# 10% Champion!



## outwest (May 1, 2011)

So glad you had a successful show! Next time more competition which will be fun, but more difficult to win, too. The black puppy in the first pic is very nice, also. Is that the one that swapped points with you?


----------



## Keithsomething (Oct 31, 2009)

Congratulations to you and Sookie!!! She's one of my favorite girls here on the forum and I cant wait to see her in pattern!!


----------



## vtomblin (Jul 18, 2010)

Yes, the blue pup got his first point on sunday from us. She was pretty happy. They are about a month apart and it was his first show.


----------



## amerique2 (Jun 21, 2009)

Sookie is gorgeous! And congratulations to you for the superb grooming! I especially like the second pic where she is self-stacking and showing how she holds her tail up on her own! Thanks for keeping us informed. Good luck next weekend--we'll be waiting to hear how the shows go.


----------



## Fond of Poodles (Feb 1, 2011)

Congrats on your success, especially owner groomed and handled!

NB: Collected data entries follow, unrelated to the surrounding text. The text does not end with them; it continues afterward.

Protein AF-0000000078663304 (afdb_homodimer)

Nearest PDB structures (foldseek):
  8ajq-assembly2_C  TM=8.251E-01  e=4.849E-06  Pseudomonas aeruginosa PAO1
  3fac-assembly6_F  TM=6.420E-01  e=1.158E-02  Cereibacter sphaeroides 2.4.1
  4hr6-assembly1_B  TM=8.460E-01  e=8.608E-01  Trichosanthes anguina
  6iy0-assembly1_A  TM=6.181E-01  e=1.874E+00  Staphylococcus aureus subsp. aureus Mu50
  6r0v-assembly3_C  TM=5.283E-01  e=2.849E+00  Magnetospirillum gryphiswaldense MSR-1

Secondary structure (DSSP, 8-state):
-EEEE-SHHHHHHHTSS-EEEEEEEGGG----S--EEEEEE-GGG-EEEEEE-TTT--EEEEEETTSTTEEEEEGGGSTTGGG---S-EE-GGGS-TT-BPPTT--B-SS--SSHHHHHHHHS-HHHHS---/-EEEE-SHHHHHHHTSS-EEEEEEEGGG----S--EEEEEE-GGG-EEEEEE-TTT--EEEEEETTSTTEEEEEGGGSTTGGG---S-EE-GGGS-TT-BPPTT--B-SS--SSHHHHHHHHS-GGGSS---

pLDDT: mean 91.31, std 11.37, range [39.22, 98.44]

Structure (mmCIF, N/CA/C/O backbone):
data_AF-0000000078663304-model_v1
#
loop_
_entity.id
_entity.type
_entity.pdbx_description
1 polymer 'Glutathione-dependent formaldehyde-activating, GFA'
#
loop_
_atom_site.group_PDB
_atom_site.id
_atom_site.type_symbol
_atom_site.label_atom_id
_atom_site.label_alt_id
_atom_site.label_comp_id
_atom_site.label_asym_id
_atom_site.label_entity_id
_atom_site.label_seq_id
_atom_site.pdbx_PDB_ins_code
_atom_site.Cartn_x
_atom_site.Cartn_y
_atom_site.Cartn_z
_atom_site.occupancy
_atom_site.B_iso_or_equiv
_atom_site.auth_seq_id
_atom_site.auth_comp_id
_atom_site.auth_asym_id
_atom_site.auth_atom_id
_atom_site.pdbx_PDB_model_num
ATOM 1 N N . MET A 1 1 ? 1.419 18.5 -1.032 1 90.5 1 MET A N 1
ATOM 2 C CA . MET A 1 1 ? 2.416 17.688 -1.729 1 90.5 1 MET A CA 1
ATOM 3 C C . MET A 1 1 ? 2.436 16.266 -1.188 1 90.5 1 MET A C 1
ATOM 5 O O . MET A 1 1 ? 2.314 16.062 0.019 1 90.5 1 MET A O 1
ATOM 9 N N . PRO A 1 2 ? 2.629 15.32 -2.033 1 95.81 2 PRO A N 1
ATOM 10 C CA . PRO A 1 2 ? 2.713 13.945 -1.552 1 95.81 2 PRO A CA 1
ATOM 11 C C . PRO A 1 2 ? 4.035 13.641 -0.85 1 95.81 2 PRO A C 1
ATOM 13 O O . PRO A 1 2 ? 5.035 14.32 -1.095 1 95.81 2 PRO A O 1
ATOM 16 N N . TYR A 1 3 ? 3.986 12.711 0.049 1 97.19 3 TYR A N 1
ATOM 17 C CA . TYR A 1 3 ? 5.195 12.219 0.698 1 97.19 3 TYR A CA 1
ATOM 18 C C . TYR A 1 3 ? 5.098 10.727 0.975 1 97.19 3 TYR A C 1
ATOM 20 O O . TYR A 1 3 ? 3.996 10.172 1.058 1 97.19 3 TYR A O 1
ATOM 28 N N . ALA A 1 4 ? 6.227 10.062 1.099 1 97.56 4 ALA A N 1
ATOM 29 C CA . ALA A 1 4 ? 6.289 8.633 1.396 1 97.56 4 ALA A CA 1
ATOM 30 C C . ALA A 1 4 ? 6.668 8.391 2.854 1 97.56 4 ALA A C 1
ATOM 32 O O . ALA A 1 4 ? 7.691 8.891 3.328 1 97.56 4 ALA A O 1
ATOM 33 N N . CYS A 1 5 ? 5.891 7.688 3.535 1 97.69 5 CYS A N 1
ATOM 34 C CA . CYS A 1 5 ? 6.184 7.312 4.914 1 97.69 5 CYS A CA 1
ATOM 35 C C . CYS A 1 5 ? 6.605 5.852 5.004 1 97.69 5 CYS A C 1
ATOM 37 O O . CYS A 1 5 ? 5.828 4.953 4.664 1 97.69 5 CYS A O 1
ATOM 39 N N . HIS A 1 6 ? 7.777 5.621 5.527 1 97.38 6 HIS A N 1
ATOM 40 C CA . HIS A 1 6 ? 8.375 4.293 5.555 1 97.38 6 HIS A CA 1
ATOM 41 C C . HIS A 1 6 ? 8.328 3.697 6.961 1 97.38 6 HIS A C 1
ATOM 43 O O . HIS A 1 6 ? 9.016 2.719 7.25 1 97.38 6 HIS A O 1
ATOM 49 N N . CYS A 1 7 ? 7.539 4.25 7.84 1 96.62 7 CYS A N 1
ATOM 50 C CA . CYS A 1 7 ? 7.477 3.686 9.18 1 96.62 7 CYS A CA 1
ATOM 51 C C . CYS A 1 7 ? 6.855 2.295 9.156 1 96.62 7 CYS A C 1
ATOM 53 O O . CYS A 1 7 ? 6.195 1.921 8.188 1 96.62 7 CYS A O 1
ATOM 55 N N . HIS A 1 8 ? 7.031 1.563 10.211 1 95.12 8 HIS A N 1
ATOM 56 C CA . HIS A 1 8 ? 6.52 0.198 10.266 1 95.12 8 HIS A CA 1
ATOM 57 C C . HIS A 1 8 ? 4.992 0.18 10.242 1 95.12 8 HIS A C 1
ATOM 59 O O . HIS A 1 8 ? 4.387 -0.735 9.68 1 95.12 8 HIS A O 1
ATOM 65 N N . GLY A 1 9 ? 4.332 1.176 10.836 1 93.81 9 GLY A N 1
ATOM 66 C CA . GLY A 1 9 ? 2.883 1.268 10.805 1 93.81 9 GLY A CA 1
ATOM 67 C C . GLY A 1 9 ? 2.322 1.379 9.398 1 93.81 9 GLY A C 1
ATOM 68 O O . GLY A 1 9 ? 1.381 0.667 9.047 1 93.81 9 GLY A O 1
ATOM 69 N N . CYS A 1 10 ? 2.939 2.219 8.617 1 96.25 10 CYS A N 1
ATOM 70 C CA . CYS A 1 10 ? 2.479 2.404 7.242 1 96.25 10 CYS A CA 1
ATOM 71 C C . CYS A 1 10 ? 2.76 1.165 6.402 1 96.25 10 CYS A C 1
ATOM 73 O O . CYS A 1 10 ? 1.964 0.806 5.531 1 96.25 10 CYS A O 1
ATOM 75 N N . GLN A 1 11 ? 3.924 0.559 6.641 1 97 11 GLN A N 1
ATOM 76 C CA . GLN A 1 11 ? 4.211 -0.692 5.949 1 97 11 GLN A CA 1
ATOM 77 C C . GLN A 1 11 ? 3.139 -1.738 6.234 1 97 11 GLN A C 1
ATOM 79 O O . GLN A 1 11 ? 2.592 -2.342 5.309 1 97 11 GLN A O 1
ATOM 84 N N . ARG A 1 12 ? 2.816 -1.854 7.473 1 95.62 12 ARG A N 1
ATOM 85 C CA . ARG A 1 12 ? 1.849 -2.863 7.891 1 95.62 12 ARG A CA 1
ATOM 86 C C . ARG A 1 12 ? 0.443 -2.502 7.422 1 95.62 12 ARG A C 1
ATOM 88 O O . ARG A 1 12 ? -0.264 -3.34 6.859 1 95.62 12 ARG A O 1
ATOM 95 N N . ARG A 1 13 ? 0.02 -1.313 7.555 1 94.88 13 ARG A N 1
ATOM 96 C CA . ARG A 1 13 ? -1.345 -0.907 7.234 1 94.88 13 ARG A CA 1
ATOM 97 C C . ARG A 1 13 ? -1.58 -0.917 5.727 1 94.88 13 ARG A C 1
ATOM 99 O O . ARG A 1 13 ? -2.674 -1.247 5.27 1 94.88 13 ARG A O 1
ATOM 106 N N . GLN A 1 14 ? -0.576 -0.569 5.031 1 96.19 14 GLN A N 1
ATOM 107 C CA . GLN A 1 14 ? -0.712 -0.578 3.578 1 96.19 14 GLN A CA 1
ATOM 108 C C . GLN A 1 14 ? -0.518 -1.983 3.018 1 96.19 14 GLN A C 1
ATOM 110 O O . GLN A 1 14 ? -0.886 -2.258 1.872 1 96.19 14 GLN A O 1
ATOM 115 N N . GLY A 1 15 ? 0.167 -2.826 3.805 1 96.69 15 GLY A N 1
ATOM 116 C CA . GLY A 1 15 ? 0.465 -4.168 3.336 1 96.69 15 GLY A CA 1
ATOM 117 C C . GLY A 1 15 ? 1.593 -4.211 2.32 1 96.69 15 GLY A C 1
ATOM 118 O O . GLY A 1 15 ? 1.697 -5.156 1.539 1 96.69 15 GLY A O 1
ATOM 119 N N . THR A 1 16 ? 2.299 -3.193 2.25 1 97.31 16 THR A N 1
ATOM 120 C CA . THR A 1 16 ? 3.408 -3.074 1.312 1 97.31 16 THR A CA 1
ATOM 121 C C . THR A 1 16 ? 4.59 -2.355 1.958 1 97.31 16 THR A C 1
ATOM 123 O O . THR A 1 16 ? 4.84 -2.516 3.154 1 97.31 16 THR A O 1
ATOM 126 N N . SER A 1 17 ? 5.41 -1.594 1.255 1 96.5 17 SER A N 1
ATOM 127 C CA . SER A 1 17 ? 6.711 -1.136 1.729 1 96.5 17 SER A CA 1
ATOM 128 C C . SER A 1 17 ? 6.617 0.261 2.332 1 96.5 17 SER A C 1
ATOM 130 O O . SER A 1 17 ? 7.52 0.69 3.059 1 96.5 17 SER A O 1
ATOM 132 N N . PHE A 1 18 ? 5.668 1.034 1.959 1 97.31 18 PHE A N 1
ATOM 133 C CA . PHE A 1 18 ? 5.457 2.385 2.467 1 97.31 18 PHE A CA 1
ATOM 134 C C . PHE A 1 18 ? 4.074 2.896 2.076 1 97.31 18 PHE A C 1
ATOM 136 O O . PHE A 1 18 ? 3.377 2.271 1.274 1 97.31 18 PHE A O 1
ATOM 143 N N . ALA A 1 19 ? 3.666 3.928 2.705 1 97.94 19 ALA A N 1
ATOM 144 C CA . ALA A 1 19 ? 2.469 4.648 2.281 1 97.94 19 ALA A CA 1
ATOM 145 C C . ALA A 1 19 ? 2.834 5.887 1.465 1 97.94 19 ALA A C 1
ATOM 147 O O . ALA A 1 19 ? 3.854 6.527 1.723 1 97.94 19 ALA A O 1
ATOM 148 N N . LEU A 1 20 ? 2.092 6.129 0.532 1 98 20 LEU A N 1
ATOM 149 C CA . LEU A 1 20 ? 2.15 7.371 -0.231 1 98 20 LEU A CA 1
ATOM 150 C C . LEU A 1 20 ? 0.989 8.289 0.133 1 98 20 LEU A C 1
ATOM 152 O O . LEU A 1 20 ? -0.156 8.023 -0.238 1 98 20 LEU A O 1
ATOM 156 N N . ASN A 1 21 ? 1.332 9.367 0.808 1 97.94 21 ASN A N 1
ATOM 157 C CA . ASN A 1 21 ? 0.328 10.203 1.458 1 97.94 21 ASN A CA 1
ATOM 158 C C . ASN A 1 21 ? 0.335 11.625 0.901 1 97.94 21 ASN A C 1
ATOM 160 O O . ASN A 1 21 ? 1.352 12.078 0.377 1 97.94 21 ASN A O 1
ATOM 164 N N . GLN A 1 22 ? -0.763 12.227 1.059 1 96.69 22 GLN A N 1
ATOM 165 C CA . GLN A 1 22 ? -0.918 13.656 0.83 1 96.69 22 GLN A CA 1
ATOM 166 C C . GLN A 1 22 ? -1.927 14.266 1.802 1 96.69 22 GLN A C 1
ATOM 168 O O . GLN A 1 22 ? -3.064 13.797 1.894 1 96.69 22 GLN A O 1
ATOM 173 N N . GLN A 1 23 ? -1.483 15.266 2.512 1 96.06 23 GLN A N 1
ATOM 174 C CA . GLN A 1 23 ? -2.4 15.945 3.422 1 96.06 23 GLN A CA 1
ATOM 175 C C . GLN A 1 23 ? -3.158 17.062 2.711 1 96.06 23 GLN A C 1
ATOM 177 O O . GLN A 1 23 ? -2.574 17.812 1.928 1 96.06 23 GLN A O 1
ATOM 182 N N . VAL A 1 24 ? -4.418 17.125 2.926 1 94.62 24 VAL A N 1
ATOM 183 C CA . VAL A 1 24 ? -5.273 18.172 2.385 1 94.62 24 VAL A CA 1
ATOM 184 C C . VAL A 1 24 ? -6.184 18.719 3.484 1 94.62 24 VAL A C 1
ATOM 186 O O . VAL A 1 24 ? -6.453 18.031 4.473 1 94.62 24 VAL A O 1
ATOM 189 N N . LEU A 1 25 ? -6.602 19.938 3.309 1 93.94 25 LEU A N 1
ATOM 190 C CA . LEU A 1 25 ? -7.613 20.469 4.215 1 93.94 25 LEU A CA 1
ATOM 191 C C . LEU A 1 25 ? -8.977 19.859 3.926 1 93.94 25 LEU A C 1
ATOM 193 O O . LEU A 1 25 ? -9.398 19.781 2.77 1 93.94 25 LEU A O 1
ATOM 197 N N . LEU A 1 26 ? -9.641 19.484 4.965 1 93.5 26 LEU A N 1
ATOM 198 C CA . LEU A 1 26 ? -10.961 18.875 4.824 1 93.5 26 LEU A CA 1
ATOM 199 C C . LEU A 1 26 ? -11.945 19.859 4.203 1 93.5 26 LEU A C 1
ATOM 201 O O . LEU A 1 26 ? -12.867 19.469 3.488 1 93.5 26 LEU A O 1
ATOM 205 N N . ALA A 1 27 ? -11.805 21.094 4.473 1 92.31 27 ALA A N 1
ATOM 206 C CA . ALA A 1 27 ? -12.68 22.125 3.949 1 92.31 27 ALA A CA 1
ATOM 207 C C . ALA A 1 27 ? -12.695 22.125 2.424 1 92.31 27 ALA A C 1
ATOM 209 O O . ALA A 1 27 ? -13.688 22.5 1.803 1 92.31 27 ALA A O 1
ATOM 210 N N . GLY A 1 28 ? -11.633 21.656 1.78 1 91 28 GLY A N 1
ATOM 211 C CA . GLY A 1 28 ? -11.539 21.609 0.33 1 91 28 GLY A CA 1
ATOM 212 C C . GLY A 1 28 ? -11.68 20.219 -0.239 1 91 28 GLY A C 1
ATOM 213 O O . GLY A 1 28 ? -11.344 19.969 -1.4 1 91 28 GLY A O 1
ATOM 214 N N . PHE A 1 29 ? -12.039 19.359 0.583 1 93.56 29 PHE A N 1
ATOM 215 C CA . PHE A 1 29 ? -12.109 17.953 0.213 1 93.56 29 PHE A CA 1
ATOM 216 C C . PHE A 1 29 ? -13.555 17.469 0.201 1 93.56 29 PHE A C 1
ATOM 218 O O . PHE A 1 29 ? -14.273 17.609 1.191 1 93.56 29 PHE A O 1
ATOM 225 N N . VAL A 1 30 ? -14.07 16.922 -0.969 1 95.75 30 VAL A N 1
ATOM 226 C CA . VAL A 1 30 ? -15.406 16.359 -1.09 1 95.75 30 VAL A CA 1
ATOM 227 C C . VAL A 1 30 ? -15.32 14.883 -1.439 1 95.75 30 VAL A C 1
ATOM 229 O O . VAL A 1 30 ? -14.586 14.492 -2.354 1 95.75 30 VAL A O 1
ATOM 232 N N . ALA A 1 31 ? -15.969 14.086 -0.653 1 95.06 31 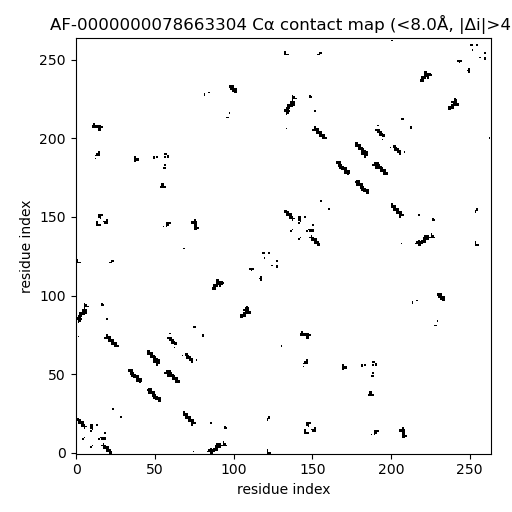ALA A N 1
ATOM 233 C CA . ALA A 1 31 ? -16.094 12.664 -0.937 1 95.06 31 ALA A CA 1
ATOM 234 C C . ALA A 1 31 ? -17.547 12.273 -1.205 1 95.06 31 ALA A C 1
ATOM 236 O O . ALA A 1 31 ? -18.438 12.633 -0.439 1 95.06 31 ALA A O 1
ATOM 237 N N . GLU A 1 32 ? -17.719 11.562 -2.307 1 96.38 32 GLU A N 1
ATOM 238 C CA . GLU A 1 32 ? -19.047 11.086 -2.662 1 96.38 32 GLU A CA 1
ATOM 239 C C . GLU A 1 32 ? -19.094 9.562 -2.736 1 96.38 32 GLU A C 1
ATOM 241 O O . GLU A 1 32 ? -18.078 8.922 -3.025 1 96.38 32 GLU A O 1
ATOM 246 N N . GLY A 1 33 ? -20.266 9 -2.473 1 96.06 33 GLY A N 1
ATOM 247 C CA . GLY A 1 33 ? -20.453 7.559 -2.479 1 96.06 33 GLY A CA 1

Your grooming is beautiful and so is Sookie, love that underjaw, black pigment, and her stack! You did a great job on her spray up too!


----------



## buddyrose (Jul 27, 2011)

*What a beauty*

Beautiful grooming. I'm assuming that's you in the ring with her??? If so, you both look like you're having a blast. Congratulations.


----------



## vtomblin (Jul 18, 2010)

Thanks everyone. You just gave me a boost of confidence for tomorrow. It's a pretty big show at Spruce Meadows. It's a famous horse jumping facility. I get my own stall to groom. No tent or elements! This place has all the bells and whistles. Lots o fun. Hope we do something! I'll let you know.


----------



## outwest (May 1, 2011)

Good luck!


----------



## AgilityIG (Feb 8, 2009)

She is gorgeous!! Good luck!!


----------



## CT Girl (Nov 17, 2010)

Sookie looks stunning. You should be very proud of her and yourself. Good luck at the show - we are all pulling for you.


----------